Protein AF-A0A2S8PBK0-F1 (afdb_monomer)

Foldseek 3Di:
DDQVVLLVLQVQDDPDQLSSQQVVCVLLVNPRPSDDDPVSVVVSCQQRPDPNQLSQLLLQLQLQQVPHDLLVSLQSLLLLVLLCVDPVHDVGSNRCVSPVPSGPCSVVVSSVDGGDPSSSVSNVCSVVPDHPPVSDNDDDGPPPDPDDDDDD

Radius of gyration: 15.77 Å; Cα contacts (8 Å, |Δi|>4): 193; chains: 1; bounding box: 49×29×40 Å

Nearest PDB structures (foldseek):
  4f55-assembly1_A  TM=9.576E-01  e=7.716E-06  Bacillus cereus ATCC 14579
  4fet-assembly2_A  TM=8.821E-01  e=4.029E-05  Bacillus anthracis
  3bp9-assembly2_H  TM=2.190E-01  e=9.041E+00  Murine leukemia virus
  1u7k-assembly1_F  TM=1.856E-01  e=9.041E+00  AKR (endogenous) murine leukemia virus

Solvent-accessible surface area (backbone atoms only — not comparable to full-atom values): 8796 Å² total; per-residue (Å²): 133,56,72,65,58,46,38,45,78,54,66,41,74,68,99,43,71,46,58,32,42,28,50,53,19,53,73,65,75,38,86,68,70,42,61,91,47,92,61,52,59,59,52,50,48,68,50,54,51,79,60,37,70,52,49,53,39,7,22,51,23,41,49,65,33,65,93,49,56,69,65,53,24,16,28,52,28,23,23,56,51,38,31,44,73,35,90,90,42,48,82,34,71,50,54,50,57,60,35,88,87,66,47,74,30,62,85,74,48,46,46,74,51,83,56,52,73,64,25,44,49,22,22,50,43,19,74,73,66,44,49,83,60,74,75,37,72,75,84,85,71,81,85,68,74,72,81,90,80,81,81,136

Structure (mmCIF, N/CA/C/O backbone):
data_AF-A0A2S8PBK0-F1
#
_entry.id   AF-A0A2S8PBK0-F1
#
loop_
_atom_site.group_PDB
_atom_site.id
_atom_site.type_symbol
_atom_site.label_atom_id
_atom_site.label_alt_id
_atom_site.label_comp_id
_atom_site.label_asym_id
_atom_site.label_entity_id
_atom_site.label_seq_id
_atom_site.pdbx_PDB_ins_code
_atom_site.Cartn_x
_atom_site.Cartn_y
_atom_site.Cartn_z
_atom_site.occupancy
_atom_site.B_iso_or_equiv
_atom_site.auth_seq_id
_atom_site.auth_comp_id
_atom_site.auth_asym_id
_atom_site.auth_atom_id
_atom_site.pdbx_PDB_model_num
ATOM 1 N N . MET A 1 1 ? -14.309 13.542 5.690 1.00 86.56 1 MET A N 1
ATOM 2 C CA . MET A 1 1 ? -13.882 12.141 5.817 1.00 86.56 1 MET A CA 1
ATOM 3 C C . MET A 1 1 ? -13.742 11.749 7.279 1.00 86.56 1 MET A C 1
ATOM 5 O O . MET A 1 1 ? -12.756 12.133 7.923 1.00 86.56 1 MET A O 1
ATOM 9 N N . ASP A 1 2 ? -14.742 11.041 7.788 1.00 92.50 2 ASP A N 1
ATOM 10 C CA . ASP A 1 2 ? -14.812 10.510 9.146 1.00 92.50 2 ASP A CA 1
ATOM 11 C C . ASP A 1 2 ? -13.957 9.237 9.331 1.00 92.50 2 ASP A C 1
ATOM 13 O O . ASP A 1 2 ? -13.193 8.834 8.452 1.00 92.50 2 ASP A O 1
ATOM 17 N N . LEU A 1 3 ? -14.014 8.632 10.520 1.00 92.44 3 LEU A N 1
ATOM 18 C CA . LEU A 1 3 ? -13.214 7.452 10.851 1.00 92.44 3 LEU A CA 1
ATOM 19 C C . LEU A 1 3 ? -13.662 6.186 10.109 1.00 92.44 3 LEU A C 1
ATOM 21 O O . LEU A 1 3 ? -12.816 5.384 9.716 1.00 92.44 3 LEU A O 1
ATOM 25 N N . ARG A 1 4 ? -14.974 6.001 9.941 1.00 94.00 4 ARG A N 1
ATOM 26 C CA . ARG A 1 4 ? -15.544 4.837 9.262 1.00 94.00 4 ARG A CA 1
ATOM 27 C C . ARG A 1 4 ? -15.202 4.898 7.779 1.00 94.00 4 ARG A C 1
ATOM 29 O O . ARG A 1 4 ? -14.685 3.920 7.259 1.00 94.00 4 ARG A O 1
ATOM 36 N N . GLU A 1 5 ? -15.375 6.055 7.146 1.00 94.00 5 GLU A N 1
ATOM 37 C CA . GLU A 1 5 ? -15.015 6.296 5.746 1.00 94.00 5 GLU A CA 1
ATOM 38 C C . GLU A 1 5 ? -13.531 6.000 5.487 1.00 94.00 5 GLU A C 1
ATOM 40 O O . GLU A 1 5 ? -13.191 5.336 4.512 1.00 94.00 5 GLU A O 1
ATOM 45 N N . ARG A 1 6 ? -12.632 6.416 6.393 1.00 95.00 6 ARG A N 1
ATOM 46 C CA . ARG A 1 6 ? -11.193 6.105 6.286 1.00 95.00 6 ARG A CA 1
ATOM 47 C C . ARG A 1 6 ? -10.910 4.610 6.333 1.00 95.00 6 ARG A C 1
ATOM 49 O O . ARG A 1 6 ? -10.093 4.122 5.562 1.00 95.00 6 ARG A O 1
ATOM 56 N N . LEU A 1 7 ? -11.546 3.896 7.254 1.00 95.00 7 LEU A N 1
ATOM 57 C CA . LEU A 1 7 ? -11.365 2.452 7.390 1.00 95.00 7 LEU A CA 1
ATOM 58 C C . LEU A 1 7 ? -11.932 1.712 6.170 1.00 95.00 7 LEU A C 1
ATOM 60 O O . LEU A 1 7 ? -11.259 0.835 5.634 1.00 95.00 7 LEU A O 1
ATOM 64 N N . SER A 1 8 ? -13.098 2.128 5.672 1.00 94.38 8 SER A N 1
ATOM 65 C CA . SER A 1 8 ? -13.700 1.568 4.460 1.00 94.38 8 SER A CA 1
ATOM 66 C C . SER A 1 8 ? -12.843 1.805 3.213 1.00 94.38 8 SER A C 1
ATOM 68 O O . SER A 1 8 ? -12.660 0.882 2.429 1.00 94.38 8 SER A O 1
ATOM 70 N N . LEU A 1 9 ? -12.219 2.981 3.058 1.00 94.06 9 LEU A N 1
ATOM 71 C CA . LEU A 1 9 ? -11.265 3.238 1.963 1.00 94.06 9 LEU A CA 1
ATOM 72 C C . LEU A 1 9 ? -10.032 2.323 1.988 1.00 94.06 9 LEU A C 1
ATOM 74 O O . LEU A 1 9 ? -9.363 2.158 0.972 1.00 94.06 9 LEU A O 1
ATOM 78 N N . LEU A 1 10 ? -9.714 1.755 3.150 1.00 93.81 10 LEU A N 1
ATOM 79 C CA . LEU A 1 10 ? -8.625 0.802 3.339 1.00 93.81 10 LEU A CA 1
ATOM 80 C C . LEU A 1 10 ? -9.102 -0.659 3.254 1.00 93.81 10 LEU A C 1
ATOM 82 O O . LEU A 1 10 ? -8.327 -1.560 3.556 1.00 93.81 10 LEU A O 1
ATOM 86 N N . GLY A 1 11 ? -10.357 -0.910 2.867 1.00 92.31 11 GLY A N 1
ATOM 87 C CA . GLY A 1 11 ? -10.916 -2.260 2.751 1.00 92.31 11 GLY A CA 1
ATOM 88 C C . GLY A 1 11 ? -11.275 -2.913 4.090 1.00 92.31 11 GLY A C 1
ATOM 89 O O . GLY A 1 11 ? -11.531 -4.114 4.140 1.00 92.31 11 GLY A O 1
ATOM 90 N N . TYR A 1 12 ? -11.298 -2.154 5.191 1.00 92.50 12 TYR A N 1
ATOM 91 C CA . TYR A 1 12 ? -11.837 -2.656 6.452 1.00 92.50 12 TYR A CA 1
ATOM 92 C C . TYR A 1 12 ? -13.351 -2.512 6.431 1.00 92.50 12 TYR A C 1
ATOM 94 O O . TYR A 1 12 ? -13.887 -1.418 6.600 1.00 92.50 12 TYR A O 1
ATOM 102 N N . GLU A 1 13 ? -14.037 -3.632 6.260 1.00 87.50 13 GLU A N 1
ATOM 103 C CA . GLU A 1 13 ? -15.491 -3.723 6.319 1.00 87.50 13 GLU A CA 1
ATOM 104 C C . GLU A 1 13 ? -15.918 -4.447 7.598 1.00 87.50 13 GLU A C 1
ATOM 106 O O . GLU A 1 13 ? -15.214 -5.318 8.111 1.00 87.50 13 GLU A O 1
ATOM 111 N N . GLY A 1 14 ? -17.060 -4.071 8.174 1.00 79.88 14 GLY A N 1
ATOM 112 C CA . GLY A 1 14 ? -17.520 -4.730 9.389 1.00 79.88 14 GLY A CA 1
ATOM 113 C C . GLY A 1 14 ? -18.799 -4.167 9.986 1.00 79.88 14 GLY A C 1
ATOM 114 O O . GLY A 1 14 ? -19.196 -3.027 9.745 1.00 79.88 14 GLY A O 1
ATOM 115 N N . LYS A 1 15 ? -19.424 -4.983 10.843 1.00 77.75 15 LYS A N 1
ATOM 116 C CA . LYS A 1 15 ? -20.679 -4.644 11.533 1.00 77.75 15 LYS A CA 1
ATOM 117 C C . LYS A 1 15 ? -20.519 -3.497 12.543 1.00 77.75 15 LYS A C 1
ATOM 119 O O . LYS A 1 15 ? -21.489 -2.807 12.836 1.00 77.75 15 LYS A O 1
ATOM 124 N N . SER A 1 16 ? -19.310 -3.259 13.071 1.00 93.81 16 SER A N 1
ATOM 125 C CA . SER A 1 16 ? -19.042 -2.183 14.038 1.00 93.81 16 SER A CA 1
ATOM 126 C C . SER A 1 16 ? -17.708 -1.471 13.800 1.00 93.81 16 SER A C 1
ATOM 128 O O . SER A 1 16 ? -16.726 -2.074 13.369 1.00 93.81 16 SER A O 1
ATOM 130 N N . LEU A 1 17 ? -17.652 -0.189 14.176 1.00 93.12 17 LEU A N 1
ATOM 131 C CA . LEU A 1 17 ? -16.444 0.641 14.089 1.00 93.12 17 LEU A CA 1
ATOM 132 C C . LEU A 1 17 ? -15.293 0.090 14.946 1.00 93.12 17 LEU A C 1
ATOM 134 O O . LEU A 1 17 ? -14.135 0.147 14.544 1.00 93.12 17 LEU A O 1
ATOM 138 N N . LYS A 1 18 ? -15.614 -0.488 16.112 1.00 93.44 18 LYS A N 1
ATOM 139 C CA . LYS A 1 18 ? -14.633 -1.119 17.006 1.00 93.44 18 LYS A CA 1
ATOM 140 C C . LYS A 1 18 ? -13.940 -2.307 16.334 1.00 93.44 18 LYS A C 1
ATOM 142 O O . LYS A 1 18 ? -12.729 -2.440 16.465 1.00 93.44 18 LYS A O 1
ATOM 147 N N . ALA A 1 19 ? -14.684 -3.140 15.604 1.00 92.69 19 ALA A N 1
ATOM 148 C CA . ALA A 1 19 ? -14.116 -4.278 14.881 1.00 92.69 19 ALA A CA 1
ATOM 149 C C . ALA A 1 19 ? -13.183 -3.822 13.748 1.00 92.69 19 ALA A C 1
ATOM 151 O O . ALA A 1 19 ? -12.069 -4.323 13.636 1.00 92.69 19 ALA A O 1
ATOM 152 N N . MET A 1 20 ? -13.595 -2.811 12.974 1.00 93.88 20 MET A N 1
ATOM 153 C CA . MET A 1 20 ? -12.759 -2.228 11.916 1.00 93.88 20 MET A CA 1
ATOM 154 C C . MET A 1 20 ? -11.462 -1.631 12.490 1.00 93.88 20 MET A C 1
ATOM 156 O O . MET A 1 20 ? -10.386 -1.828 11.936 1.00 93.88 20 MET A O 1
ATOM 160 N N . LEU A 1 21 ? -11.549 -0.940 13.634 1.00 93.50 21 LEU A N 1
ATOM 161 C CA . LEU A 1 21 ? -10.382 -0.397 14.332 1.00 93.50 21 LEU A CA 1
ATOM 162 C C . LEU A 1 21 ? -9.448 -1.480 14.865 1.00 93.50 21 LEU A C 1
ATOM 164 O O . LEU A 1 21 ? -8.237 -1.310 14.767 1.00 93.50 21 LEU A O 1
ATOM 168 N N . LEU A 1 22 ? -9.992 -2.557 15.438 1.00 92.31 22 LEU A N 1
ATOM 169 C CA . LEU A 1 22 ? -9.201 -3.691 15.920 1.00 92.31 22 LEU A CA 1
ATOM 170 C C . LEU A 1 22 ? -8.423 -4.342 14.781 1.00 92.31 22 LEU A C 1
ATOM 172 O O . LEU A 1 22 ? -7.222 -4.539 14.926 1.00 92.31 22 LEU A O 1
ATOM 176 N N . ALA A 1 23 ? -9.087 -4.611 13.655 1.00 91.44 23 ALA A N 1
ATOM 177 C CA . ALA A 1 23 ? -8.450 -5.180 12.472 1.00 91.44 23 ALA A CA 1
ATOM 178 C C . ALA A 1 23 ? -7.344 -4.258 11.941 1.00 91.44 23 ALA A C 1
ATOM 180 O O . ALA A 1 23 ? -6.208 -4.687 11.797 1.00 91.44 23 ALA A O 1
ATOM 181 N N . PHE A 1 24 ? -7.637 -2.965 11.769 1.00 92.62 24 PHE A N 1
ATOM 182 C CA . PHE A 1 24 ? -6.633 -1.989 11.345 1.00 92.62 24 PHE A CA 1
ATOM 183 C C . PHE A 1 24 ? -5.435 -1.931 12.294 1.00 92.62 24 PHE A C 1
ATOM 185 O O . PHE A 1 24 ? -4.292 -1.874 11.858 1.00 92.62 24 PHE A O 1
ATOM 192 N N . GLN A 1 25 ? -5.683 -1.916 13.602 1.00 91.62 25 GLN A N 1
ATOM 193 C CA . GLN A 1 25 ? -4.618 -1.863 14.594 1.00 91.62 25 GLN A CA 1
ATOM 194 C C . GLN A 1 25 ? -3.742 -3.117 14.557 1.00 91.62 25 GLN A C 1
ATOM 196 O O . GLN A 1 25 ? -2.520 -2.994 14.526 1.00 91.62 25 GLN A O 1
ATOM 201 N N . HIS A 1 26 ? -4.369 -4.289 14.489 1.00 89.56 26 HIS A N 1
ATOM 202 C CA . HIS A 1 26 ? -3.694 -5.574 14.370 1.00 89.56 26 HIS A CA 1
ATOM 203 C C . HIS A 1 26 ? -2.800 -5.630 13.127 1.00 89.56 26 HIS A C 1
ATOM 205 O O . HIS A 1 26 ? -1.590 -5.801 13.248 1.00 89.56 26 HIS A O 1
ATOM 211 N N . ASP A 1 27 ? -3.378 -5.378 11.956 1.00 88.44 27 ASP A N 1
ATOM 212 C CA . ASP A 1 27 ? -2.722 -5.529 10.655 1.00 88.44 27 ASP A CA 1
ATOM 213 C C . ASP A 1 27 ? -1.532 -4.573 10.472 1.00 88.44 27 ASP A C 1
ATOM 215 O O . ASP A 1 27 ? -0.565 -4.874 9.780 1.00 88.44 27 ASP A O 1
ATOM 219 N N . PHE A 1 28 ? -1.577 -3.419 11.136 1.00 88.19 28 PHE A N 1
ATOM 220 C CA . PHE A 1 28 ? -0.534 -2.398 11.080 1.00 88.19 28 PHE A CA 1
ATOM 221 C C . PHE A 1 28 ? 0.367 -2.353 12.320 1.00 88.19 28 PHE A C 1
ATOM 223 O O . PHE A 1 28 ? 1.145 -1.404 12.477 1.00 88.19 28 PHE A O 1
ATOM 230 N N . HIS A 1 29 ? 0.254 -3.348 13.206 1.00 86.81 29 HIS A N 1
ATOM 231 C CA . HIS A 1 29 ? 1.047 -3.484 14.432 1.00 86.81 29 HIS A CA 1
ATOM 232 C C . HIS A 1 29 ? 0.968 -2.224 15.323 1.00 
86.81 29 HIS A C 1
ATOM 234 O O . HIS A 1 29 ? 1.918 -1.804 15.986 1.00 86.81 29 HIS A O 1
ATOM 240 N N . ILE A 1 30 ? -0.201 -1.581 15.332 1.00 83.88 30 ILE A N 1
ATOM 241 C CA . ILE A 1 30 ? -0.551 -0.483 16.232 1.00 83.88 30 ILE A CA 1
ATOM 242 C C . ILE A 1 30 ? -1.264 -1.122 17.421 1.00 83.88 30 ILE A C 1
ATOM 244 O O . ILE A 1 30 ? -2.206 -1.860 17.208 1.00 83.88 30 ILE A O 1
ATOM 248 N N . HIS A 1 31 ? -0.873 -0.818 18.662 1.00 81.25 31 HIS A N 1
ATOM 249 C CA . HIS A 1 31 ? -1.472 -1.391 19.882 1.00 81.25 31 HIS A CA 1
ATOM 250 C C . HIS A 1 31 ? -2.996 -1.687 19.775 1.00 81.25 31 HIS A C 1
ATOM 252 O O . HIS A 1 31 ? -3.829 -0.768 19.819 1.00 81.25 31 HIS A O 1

===

# Work order:
An exact copy of the lines above, from the one containing "ATOM 142 O O" through the one containing "ATOM 152 N N", is the whole of the answer.

# Your solution:
ATOM 142 O O . LYS A 1 18 ? -12.729 -2.440 16.465 1.00 93.44 18 LYS A O 1
ATOM 147 N N . ALA A 1 19 ? -14.684 -3.140 15.604 1.00 92.69 19 ALA A N 1
ATOM 148 C CA . ALA A 1 19 ? -14.116 -4.278 14.881 1.00 92.69 19 ALA A CA 1
ATOM 149 C C . ALA A 1 19 ? -13.183 -3.822 13.748 1.00 92.69 19 ALA A C 1
ATOM 151 O O . ALA A 1 19 ? -12.069 -4.323 13.636 1.00 92.69 19 ALA A O 1
ATOM 152 N N . MET A 1 20 ? -13.595 -2.811 12.974 1.00 93.88 20 MET A N 1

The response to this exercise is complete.